Current Tutorial
Processing Data in Memory Using the Stream API

Processing Data in Memory Using the Stream API

 

Introducing the Stream API

The Stream API is probably the second most important feature added to Java SE 8, after the lambda expressions. In a nutshell, the Stream API is about providing an implementation of the well known map-filter-reduce algorithm to the JDK.

The Collections Framework is about storing and organizing your data in the memory of your JVM. You can see the Stream API as a companion framework to the Collections Framework, to process this data in a very efficient way. Indeed, you can open a stream on a collection to process the data it contains.

It does not stop here: the Stream API can do much more for you, than just process data from your collections. The JDK gives you several patterns to create streams on other sources, including I/O sources. Moreover, you can create your own sources of data to perfectly fit your needs, with little effort.

When you master the Stream API, you are able to write very expressive code. Here is a little snippet, that you can compile with the right static imports:

List<String> strings = List.of("one","two","three","four");
var map = strings.stream()
                 .collect(groupingBy(String::length, counting()));
map.forEach((key, value) -> System.out.println(key + " :: " + value));

This code prints out the following.

Running this code produces the following result.

3 :: 2
4 :: 1
5 :: 1

Even if you are not familiar with the Stream API, reading code that uses it gives you an idea of what it is doing at the first glance.

 

Introducing the Map-Filter-Reduce Algorithm

Before you dive in the Stream API itself, let us see the elements of the map-filter-reduce algorithm that you are doing to need.

This algorithm is a very classic algorithm to process data. Let us take an example. Suppose you have a set of Sale objects with three properties: a date, a product reference and an amount. For the sake of simplicity, we will suppose that the amount is just an integer. Here is your Sale class.

public class Sale {
    private String product;
    private LocalDate date;
    private int amount;

    // constructors, getters, setters
    // equals, hashCode, toString
}

Suppose you need to compute the total amount for the sales in March.

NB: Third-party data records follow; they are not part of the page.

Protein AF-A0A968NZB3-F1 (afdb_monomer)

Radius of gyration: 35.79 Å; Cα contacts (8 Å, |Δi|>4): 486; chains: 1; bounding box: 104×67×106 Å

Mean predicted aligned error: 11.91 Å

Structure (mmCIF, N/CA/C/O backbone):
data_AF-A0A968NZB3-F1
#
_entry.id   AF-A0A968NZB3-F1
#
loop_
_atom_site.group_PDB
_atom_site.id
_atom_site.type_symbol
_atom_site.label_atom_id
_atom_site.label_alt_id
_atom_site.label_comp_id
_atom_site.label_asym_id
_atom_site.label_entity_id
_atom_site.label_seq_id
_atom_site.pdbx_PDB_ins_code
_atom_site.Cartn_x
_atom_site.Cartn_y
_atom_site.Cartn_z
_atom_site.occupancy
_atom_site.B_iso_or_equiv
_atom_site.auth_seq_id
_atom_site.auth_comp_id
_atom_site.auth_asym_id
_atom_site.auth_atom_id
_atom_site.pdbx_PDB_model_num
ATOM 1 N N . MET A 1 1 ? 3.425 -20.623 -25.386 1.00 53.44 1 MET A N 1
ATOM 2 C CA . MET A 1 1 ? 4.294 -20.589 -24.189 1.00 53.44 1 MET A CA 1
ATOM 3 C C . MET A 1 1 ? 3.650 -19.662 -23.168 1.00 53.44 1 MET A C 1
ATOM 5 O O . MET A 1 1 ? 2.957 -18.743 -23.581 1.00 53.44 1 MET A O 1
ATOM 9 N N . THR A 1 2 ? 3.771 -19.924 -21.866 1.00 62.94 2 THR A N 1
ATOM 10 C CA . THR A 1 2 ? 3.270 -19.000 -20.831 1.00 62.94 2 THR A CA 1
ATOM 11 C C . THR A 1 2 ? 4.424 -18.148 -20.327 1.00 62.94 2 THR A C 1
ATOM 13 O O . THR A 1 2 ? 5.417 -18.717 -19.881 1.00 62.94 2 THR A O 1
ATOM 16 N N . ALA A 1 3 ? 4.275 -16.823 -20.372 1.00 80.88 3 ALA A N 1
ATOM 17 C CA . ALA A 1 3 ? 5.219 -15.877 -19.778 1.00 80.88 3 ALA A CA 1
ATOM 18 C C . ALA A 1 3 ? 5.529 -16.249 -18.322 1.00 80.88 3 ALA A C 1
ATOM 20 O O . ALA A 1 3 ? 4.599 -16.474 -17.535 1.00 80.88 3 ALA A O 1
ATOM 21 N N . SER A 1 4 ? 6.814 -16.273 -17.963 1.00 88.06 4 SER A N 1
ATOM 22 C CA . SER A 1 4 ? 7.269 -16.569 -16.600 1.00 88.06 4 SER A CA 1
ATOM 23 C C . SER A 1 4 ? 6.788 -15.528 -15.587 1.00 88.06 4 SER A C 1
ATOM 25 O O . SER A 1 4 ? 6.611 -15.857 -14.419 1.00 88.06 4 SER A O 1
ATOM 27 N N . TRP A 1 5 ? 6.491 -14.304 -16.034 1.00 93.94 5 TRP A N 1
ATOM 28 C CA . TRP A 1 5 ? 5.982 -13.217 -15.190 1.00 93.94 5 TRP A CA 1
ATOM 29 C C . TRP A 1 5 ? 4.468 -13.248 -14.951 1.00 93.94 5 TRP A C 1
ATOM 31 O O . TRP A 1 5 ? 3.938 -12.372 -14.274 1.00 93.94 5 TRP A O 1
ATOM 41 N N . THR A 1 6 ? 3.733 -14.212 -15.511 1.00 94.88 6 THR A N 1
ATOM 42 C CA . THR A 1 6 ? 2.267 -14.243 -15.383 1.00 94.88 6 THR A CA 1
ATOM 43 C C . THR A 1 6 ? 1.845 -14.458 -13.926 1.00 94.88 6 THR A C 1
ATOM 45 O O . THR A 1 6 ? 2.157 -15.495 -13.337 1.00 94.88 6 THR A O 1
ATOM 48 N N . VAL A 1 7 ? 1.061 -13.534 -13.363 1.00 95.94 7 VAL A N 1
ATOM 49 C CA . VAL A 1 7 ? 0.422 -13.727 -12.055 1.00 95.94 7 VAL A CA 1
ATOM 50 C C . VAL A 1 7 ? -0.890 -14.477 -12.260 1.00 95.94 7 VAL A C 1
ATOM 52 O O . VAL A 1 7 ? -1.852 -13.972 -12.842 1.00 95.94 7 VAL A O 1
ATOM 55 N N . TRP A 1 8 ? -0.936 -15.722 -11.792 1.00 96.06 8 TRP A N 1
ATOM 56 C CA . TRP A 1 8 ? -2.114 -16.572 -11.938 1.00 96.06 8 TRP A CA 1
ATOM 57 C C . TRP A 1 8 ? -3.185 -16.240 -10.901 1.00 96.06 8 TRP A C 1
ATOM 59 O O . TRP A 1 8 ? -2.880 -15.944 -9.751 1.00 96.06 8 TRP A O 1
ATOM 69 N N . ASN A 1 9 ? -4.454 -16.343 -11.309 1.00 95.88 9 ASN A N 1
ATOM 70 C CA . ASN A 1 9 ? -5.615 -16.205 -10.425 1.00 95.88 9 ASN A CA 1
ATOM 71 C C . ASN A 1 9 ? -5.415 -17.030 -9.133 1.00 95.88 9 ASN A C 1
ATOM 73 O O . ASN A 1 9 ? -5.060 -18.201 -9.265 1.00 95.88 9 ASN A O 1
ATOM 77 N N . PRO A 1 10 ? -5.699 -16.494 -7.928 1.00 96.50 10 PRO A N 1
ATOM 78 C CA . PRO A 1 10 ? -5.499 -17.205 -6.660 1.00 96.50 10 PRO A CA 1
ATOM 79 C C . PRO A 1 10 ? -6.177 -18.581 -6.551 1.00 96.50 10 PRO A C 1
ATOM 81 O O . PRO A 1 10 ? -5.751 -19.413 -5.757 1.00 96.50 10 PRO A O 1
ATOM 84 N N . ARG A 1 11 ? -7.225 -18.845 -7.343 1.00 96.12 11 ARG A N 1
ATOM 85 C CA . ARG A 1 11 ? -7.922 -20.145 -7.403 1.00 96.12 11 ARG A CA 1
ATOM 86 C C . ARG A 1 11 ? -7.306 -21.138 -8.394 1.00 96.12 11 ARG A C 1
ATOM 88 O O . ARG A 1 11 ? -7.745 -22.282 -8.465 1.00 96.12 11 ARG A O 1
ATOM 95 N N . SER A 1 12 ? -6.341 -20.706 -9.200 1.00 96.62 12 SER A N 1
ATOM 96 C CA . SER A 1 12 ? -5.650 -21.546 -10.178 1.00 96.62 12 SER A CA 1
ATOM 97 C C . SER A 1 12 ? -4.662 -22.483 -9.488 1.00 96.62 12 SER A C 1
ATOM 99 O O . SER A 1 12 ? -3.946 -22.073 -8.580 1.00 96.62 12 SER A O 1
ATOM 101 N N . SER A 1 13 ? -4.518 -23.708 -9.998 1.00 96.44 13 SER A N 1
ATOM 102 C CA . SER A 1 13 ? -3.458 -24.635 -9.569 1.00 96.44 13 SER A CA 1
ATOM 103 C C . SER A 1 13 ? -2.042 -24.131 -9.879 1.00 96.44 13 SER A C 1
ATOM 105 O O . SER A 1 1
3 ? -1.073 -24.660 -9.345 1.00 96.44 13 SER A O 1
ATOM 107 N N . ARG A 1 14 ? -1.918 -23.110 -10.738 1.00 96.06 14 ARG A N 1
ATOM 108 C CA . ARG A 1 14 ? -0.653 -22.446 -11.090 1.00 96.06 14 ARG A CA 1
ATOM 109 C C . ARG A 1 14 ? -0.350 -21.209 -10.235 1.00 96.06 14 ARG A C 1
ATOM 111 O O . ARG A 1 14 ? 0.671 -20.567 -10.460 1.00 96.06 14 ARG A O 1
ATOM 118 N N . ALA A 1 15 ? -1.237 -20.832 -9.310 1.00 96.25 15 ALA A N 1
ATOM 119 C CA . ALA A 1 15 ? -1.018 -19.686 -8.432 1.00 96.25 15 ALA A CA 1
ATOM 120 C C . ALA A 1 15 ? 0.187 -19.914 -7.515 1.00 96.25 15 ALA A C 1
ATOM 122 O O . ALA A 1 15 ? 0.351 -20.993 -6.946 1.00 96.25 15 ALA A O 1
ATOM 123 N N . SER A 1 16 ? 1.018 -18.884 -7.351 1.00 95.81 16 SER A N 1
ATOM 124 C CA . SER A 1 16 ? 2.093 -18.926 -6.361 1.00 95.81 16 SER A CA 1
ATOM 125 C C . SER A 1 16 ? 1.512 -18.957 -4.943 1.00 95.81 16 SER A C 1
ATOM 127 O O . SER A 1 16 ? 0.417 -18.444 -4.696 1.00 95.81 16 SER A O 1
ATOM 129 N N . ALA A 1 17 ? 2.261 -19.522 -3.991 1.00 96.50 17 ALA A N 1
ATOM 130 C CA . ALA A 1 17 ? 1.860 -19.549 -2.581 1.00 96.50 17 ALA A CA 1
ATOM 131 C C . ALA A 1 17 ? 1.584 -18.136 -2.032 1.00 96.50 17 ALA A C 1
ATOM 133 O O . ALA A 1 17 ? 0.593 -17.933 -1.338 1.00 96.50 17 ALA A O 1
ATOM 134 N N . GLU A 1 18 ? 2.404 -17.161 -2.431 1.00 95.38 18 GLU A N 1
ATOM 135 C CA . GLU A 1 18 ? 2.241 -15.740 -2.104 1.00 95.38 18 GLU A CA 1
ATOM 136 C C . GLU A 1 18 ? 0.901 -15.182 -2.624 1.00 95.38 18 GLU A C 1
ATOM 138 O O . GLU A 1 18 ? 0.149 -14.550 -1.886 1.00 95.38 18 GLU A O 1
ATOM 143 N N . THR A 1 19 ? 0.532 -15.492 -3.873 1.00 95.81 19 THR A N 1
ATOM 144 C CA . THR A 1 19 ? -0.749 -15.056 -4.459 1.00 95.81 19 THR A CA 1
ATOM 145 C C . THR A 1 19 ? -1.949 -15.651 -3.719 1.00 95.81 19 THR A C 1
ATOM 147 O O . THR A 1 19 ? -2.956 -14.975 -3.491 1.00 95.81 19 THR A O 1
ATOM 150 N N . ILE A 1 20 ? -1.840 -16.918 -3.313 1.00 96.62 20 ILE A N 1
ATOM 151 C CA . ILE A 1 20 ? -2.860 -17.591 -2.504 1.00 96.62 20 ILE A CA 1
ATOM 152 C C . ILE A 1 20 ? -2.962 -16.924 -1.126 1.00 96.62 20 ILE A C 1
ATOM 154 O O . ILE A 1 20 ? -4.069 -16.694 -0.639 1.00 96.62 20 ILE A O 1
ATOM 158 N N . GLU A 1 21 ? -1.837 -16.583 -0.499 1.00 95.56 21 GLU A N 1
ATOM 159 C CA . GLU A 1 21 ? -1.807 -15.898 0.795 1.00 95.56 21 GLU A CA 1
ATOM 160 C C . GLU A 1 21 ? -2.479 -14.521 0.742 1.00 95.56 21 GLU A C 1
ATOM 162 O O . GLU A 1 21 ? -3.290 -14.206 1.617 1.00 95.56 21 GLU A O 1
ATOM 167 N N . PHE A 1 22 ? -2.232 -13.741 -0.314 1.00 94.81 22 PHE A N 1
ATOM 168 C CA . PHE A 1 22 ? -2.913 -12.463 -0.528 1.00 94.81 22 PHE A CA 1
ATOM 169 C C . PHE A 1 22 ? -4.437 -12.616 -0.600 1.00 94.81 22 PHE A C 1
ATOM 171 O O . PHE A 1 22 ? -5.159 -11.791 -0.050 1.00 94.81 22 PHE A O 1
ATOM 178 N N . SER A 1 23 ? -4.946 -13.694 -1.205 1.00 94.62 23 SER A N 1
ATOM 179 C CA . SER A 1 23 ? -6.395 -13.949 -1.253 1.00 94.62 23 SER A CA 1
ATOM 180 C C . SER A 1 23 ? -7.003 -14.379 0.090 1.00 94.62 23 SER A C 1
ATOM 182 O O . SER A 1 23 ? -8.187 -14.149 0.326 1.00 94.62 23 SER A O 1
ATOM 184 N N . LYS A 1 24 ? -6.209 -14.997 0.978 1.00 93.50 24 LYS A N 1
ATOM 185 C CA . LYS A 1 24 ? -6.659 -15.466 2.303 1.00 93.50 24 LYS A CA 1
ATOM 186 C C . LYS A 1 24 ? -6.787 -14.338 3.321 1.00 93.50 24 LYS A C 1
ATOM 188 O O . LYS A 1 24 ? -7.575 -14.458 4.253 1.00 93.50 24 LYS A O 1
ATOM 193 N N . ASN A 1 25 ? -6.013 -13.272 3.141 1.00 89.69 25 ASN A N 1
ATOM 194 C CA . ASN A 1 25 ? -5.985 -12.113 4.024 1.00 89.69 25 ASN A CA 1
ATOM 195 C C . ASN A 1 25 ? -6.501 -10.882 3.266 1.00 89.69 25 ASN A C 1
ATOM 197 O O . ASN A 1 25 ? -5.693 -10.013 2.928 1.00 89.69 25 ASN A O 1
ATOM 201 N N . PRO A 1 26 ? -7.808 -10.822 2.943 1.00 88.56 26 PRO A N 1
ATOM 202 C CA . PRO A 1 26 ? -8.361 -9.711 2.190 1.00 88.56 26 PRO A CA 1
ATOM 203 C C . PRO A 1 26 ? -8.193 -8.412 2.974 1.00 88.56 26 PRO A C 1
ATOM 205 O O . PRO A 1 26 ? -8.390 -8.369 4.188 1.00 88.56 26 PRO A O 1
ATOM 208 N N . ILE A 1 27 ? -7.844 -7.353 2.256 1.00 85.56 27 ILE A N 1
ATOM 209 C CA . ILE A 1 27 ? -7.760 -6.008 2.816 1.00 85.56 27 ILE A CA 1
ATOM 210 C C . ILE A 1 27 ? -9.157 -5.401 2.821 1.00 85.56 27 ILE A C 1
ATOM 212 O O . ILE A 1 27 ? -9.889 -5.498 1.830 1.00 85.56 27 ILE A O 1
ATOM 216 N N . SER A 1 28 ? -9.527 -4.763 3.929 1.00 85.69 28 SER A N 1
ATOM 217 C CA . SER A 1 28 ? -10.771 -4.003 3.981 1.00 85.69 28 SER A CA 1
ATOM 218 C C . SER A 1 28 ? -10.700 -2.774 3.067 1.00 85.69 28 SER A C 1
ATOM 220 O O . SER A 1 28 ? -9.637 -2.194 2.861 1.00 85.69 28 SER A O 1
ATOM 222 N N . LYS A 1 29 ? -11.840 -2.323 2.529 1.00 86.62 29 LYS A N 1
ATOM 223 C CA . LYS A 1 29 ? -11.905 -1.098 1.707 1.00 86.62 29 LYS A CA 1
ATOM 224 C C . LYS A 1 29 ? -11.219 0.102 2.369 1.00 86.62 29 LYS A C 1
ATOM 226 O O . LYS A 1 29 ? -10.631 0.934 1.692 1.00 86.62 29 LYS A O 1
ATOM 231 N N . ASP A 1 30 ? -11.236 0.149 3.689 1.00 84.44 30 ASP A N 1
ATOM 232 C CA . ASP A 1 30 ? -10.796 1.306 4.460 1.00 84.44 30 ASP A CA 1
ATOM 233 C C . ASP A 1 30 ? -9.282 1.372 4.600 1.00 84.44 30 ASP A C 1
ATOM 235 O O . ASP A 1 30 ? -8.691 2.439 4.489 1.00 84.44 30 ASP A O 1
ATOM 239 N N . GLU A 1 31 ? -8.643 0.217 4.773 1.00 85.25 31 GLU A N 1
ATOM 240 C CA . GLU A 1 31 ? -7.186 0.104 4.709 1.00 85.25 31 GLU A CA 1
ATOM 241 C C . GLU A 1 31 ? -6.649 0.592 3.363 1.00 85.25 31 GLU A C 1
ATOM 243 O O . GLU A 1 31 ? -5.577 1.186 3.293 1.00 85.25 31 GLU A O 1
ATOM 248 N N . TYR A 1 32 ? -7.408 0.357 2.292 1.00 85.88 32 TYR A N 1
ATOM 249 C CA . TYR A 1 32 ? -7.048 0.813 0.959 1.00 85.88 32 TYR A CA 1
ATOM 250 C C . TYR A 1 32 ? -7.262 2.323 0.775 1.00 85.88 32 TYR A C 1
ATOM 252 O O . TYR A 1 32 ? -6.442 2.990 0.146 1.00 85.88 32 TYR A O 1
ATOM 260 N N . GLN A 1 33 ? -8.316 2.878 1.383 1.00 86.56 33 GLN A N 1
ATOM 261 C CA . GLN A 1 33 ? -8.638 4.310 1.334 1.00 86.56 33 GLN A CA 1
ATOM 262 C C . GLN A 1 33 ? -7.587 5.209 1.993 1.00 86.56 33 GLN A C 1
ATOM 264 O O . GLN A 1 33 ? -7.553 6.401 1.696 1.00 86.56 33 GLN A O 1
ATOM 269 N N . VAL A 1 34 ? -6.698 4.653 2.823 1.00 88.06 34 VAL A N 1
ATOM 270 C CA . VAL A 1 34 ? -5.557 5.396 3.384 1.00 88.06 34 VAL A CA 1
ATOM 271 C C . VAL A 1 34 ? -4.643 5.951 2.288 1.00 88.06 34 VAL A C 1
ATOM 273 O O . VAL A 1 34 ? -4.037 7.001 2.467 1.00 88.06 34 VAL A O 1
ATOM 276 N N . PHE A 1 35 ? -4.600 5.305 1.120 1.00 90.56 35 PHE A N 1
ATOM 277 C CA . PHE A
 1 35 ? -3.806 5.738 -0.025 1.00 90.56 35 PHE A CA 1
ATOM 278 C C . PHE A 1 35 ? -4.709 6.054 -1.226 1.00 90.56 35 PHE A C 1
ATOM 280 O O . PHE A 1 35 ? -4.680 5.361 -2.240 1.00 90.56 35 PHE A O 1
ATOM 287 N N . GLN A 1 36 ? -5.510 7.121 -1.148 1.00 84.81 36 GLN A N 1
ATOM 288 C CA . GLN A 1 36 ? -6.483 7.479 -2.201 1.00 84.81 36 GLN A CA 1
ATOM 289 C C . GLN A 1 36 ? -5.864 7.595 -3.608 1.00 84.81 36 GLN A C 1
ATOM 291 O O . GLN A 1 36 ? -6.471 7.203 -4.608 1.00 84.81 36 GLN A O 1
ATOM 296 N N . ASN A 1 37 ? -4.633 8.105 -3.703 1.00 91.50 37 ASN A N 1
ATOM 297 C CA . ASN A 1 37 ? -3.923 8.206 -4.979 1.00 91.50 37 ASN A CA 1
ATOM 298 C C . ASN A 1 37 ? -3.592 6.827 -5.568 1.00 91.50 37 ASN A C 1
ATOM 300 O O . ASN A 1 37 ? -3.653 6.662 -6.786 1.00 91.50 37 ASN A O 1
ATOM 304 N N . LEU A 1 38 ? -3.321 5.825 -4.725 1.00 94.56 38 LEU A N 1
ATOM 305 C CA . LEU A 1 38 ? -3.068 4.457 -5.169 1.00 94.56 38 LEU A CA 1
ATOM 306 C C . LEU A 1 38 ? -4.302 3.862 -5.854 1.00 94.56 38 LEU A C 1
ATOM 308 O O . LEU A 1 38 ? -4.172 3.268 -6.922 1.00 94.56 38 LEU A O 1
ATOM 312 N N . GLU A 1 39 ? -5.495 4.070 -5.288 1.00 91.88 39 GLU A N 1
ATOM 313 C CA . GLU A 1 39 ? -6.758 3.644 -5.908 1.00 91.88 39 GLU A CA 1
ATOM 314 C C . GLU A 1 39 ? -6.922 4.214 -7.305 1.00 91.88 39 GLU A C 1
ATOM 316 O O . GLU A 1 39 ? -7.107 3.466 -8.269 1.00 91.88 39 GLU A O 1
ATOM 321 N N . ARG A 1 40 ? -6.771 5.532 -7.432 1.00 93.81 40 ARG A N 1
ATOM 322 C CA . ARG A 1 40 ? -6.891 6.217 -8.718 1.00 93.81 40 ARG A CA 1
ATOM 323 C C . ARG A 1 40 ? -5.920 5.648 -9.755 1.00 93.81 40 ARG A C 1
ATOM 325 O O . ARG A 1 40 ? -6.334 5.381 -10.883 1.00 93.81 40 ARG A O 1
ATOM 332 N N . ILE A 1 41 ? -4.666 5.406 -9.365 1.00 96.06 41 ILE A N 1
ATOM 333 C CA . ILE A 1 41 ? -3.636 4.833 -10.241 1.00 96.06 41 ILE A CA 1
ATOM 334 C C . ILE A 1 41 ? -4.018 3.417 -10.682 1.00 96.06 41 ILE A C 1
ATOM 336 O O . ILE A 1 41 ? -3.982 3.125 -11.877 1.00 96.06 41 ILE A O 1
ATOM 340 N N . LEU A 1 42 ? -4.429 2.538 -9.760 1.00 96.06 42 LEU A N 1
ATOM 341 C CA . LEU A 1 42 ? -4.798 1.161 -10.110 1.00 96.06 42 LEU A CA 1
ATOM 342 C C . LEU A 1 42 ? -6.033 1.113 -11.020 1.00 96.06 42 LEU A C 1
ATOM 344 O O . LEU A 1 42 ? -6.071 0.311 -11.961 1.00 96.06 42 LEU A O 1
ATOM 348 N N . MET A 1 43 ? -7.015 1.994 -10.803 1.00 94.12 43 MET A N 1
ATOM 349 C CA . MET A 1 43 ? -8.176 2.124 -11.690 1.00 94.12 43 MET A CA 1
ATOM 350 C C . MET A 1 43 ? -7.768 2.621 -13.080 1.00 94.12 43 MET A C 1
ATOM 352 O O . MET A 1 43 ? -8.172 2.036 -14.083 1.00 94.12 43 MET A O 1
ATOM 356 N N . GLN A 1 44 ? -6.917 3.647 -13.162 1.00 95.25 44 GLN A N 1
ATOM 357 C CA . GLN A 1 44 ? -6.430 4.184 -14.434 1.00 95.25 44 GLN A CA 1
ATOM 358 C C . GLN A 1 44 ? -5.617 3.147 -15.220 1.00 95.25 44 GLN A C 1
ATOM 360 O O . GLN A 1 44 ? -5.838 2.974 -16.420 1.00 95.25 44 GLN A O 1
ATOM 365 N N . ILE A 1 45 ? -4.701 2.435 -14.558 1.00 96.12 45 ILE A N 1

You will probably write the following code.

List<Sale> sales = ...; // this is the list of all the sales
int amountSoldInMarch = 0;
for (Sale sale: sales) {
    if (sale.getDate().getMonth() == Month.MARCH) {
        amountSoldInMarch += sale.getAmount();
    }
}
System.out.println("Amount sold in March: " + amountSoldInMarch);

You can see three steps in this simple data processing algorithm.

The first step consists in taking into account only the sales that occurred in March. You are filtering out some elements you are processing, on a given criteria. This is precisely the filtering step.

The second step consists in extracting a property from the sale object. You are not interested in the whole object; what you need is its amount property. You are mapping the sale object to an amount, that is, an int value. This is the mapping step; it consists of transforming the objects you are processing to other objects or values.

The last step consists of summing all these amounts into one amount. If you are familiar with the SQL language, you can see that this last step looks like an aggregation. Indeed, it does the same. This sum is a reduction of the individual amounts into one amount.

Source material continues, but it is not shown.